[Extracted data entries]
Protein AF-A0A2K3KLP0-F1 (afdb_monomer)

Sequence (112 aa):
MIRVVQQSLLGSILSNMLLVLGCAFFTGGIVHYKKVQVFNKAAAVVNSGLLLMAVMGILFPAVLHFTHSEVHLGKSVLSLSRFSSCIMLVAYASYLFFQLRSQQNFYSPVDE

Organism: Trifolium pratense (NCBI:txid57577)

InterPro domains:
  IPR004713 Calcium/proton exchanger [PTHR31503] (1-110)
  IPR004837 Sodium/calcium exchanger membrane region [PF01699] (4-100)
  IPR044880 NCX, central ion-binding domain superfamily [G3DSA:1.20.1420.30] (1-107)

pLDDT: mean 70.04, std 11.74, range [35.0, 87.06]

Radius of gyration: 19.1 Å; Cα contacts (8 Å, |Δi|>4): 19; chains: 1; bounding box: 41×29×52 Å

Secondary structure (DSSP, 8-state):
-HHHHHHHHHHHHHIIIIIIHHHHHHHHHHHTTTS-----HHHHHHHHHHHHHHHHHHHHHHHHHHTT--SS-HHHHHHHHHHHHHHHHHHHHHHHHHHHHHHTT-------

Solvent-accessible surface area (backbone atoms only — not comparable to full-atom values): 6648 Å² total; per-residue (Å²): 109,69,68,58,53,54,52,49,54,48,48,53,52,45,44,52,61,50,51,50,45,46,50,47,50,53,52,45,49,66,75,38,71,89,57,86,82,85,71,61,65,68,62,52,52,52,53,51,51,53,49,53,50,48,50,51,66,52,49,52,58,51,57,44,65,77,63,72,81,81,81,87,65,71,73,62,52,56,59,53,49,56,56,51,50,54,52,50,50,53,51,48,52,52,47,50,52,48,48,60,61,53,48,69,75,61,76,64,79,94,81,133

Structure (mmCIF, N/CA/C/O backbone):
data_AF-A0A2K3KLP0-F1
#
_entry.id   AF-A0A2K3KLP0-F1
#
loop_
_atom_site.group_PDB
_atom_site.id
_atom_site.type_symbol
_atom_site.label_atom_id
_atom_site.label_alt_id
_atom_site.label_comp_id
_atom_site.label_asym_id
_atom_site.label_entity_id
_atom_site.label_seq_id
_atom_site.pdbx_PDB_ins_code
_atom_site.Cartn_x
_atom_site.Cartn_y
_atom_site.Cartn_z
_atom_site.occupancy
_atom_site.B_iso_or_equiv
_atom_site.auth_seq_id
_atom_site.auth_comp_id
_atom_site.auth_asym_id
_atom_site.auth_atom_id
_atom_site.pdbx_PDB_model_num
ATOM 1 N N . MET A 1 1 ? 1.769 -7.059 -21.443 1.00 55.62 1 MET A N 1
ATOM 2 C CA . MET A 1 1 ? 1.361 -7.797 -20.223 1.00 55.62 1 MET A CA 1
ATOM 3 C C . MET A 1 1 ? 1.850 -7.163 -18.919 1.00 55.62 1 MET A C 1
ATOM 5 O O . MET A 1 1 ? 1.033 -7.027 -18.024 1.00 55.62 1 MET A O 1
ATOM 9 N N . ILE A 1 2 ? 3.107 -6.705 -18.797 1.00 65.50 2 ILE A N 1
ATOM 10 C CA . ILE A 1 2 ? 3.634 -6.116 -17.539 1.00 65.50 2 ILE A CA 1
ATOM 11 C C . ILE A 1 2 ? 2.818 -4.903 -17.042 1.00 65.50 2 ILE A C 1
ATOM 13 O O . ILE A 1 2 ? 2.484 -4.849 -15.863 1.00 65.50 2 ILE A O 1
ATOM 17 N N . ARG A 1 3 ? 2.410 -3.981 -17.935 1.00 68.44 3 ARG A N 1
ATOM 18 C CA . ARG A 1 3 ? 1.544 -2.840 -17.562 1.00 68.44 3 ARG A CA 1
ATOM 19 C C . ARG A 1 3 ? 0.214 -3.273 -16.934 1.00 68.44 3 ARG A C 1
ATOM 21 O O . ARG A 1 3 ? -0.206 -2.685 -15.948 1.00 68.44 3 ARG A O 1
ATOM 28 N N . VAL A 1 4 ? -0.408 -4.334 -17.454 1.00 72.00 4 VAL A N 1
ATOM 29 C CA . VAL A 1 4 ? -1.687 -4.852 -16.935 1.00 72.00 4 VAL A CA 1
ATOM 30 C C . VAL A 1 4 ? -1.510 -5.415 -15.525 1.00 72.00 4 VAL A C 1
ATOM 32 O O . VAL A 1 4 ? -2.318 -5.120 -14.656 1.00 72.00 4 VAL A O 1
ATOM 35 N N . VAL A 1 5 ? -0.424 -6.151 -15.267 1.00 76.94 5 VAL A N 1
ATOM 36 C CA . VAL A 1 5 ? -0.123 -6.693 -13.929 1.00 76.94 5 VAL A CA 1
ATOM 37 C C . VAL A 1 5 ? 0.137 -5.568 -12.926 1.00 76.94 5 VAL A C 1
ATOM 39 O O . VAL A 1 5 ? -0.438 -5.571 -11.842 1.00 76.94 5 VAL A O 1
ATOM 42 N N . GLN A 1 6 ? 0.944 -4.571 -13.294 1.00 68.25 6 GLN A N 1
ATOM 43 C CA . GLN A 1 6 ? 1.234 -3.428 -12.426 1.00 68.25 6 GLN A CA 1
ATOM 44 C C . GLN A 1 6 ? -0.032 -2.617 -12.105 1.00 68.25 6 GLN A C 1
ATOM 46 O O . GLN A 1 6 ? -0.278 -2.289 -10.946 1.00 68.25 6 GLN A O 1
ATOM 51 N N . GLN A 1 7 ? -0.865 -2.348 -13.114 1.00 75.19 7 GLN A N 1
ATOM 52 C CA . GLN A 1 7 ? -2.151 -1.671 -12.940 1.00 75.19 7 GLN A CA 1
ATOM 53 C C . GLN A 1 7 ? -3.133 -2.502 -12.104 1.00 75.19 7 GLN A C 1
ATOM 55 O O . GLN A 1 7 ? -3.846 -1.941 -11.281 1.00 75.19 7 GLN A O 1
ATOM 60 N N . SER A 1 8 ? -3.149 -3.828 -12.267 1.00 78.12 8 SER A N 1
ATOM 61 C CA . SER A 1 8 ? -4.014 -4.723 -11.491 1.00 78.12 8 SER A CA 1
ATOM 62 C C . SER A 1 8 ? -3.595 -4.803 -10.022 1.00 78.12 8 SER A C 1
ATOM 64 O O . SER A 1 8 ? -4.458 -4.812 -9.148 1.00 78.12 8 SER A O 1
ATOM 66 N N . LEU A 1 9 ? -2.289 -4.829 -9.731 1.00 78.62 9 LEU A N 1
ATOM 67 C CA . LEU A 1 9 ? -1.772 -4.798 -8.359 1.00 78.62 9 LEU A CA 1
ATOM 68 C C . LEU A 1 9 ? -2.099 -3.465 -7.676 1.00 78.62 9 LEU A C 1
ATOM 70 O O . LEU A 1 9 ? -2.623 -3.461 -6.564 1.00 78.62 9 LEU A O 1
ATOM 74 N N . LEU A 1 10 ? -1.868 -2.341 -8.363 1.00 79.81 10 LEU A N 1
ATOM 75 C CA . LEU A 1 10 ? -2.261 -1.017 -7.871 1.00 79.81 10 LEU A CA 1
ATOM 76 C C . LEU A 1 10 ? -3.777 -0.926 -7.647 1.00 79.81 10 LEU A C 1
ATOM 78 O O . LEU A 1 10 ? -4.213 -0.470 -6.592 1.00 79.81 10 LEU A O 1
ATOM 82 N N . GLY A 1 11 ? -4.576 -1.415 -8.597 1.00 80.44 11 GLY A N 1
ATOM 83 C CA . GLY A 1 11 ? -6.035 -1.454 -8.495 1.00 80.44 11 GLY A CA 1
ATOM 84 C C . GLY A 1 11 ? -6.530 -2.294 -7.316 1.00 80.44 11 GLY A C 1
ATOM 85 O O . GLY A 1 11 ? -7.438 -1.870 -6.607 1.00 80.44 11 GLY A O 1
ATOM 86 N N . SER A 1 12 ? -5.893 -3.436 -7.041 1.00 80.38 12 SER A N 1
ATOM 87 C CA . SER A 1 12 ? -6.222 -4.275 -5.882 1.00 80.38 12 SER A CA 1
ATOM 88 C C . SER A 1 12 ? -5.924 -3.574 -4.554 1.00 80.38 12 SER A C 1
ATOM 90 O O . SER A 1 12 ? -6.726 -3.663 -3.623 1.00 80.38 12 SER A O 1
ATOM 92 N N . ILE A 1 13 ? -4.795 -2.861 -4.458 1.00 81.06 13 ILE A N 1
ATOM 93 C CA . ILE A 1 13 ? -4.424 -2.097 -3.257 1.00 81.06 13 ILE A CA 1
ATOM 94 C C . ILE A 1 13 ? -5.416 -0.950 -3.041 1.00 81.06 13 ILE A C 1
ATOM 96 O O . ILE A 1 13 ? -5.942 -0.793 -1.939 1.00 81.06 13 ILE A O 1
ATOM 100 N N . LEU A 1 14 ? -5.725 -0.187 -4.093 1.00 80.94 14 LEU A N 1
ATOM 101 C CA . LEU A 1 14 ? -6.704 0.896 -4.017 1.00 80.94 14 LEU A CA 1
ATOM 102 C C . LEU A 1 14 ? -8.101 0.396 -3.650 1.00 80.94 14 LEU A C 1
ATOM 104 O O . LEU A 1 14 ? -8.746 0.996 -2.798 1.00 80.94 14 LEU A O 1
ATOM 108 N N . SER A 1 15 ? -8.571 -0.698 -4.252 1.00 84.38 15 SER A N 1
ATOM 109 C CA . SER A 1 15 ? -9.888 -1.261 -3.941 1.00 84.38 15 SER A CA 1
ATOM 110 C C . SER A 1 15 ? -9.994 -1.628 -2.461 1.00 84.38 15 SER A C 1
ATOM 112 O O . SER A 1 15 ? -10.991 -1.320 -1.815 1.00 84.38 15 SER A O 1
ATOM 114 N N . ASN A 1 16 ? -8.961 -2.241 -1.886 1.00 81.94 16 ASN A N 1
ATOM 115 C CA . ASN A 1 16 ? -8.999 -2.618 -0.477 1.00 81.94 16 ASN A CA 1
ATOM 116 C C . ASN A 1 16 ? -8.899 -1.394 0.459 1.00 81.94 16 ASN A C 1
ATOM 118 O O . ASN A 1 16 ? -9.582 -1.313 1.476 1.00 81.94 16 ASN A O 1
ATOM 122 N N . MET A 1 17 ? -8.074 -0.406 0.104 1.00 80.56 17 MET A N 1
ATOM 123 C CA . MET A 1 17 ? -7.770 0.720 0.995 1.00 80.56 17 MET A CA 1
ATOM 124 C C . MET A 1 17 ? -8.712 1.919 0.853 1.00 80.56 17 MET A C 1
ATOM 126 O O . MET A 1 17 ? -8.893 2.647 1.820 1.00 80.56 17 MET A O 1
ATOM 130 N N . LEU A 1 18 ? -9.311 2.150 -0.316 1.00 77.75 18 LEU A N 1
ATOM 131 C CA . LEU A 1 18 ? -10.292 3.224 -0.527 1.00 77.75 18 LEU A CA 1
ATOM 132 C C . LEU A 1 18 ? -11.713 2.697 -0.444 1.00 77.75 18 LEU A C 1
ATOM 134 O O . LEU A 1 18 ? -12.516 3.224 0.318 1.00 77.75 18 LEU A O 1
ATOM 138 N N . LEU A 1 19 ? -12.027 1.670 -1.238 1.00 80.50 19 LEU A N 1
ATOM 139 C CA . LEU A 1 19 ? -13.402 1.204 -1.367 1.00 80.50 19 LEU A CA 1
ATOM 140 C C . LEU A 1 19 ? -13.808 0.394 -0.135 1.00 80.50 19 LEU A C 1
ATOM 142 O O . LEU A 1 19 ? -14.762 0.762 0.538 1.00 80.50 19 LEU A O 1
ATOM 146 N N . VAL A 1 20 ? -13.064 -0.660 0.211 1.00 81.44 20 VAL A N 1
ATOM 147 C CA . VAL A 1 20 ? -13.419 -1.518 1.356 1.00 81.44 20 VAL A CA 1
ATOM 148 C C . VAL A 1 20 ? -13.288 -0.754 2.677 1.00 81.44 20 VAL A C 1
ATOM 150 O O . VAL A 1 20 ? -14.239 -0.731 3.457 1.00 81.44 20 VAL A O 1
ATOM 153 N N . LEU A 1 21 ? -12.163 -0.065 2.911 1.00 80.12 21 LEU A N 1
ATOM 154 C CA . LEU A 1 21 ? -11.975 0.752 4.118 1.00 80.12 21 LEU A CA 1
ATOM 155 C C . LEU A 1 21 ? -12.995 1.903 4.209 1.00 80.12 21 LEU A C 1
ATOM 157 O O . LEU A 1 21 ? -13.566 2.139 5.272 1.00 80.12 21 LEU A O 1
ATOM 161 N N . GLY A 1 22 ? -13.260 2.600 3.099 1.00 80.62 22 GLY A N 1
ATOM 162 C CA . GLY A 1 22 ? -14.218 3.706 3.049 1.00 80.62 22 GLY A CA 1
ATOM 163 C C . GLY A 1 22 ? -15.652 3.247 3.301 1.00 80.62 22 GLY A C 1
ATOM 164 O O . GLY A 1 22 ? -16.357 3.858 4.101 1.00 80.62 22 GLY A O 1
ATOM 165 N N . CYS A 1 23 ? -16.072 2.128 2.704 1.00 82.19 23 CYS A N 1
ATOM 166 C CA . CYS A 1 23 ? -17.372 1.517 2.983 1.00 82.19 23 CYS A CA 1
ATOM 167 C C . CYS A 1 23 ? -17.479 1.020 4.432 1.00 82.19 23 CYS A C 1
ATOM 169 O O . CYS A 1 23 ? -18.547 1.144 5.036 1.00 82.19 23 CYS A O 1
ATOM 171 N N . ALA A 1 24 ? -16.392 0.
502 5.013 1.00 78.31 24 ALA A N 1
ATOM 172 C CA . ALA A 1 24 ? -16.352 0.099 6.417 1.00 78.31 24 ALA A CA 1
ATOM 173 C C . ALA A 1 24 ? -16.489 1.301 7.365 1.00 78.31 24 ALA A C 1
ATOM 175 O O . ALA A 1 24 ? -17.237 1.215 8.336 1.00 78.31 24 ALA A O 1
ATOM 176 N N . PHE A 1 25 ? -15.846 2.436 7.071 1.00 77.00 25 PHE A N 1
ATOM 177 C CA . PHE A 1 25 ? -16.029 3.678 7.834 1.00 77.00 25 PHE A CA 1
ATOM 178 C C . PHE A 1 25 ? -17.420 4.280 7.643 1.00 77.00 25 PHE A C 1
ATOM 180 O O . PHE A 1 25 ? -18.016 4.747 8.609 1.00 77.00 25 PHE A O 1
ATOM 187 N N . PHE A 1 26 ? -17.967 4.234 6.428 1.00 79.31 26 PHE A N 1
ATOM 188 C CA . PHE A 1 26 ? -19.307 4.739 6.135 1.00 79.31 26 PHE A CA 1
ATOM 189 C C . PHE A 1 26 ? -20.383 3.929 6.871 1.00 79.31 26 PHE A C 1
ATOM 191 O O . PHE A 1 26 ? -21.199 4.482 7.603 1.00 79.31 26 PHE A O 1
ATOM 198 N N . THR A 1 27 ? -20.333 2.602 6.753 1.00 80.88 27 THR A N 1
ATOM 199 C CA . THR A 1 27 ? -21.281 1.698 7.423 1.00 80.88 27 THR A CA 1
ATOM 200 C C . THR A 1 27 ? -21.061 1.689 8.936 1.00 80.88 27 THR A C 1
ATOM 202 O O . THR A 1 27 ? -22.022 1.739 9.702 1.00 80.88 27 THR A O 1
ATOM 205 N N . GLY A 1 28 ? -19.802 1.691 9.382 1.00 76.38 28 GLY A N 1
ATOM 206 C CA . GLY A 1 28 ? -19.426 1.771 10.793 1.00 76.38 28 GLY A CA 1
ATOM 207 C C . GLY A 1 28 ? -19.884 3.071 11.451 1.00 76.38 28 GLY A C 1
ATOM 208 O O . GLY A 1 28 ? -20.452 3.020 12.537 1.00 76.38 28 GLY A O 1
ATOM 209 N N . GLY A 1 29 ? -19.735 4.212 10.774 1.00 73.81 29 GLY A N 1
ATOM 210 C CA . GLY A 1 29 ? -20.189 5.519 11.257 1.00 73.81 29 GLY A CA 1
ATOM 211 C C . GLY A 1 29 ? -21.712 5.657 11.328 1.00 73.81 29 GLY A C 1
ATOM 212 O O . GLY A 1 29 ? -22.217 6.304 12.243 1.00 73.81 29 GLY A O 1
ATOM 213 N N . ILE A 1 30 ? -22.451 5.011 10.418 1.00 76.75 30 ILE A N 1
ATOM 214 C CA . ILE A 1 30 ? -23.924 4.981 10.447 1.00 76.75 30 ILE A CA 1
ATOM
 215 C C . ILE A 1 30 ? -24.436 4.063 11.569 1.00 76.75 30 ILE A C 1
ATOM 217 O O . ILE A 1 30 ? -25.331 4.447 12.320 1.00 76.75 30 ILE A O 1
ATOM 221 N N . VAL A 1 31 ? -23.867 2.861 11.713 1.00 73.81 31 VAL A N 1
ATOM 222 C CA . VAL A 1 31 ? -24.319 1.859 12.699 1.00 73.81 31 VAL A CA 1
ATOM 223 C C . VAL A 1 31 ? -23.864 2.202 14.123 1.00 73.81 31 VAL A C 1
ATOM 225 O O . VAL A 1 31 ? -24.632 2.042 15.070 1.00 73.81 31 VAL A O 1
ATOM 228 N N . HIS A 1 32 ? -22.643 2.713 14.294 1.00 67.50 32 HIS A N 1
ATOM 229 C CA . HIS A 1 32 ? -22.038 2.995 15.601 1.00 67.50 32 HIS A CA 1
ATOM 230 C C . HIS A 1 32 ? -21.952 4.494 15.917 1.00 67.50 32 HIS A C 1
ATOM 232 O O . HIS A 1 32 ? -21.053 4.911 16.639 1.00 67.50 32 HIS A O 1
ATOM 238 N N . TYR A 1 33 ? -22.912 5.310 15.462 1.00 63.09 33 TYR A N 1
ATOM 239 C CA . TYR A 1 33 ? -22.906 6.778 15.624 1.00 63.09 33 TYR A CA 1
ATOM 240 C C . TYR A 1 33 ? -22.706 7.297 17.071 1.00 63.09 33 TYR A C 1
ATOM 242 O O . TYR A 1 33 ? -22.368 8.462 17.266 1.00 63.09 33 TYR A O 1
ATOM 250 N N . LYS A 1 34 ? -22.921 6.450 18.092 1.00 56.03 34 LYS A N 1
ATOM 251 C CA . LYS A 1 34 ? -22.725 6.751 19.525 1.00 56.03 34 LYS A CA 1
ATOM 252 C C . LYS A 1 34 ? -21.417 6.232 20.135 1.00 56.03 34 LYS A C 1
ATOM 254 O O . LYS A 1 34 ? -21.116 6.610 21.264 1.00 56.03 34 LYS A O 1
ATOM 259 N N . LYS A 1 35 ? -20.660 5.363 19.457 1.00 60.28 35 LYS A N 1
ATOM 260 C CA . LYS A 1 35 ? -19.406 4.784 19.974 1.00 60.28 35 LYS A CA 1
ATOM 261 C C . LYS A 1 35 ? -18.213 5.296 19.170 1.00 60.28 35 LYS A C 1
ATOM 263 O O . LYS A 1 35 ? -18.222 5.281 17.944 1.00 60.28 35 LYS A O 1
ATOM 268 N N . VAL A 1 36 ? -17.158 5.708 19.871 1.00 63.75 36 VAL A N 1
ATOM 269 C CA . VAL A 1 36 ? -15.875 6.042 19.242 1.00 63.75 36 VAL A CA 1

● **WORK TO COMPLETE**
Scan the entries above for the line containing "pLDDT: mean 70.04, std", and copy it and all lines after it exactly, down to and including the line containing "ATOM 17 N N".

● **RESPONSE**
pLDDT: mean 70.04, std 11.74, range [35.0, 87.06]

Radius of gyration: 19.1 Å; Cα contacts (8 Å, |Δi|>4): 19; chains: 1; bounding box: 41×29×52 Å

Secondary structure (DSSP, 8-state):
-HHHHHHHHHHHHHIIIIIIHHHHHHHHHHHTTTS-----HHHHHHHHHHHHHHHHHHHHHHHHHHTT--SS-HHHHHHHHHHHHHHHHHHHHHHHHHHHHHHTT-------

Solvent-accessible surface area (backbone atoms only — not comparable to full-atom values): 6648 Å² total; per-residue (Å²): 109,69,68,58,53,54,52,49,54,48,48,53,52,45,44,52,61,50,51,50,45,46,50,47,50,53,52,45,49,66,75,38,71,89,57,86,82,85,71,61,65,68,62,52,52,52,53,51,51,53,49,53,50,48,50,51,66,52,49,52,58,51,57,44,65,77,63,72,81,81,81,87,65,71,73,62,52,56,59,53,49,56,56,51,50,54,52,50,50,53,51,48,52,52,47,50,52,48,48,60,61,53,48,69,75,61,76,64,79,94,81,133

Structure (mmCIF, N/CA/C/O backbone):
data_AF-A0A2K3KLP0-F1
#
_entry.id   AF-A0A2K3KLP0-F1
#
loop_
_atom_site.group_PDB
_atom_site.id
_atom_site.type_symbol
_atom_site.label_atom_id
_atom_site.label_alt_id
_atom_site.label_comp_id
_atom_site.label_asym_id
_atom_site.label_entity_id
_atom_site.label_seq_id
_atom_site.pdbx_PDB_ins_code
_atom_site.Cartn_x
_atom_site.Cartn_y
_atom_site.Cartn_z
_atom_site.occupancy
_atom_site.B_iso_or_equiv
_atom_site.auth_seq_id
_atom_site.auth_comp_id
_atom_site.auth_asym_id
_atom_site.auth_atom_id
_atom_site.pdbx_PDB_model_num
ATOM 1 N N . MET A 1 1 ? 1.769 -7.059 -21.443 1.00 55.62 1 MET A N 1
ATOM 2 C CA . MET A 1 1 ? 1.361 -7.797 -20.223 1.00 55.62 1 MET A CA 1
ATOM 3 C C . MET A 1 1 ? 1.850 -7.163 -18.919 1.00 55.62 1 MET A C 1
ATOM 5 O O . MET A 1 1 ? 1.033 -7.027 -18.024 1.00 55.62 1 MET A O 1
ATOM 9 N N . ILE A 1 2 ? 3.107 -6.705 -18.797 1.00 65.50 2 ILE A N 1
ATOM 10 C CA . ILE A 1 2 ? 3.634 -6.116 -17.539 1.00 65.50 2 ILE A CA 1
ATOM 11 C C . ILE A 1 2 ? 2.818 -4.903 -17.042 1.00 65.50 2 ILE A C 1
ATOM 13 O O . ILE A 1 2 ? 2.484 -4.849 -15.863 1.00 65.50 2 ILE A O 1
ATOM 17 N N . ARG A 1 3 ? 2.410 -3.981 -17.935 1.00 68.44 3 ARG A N 1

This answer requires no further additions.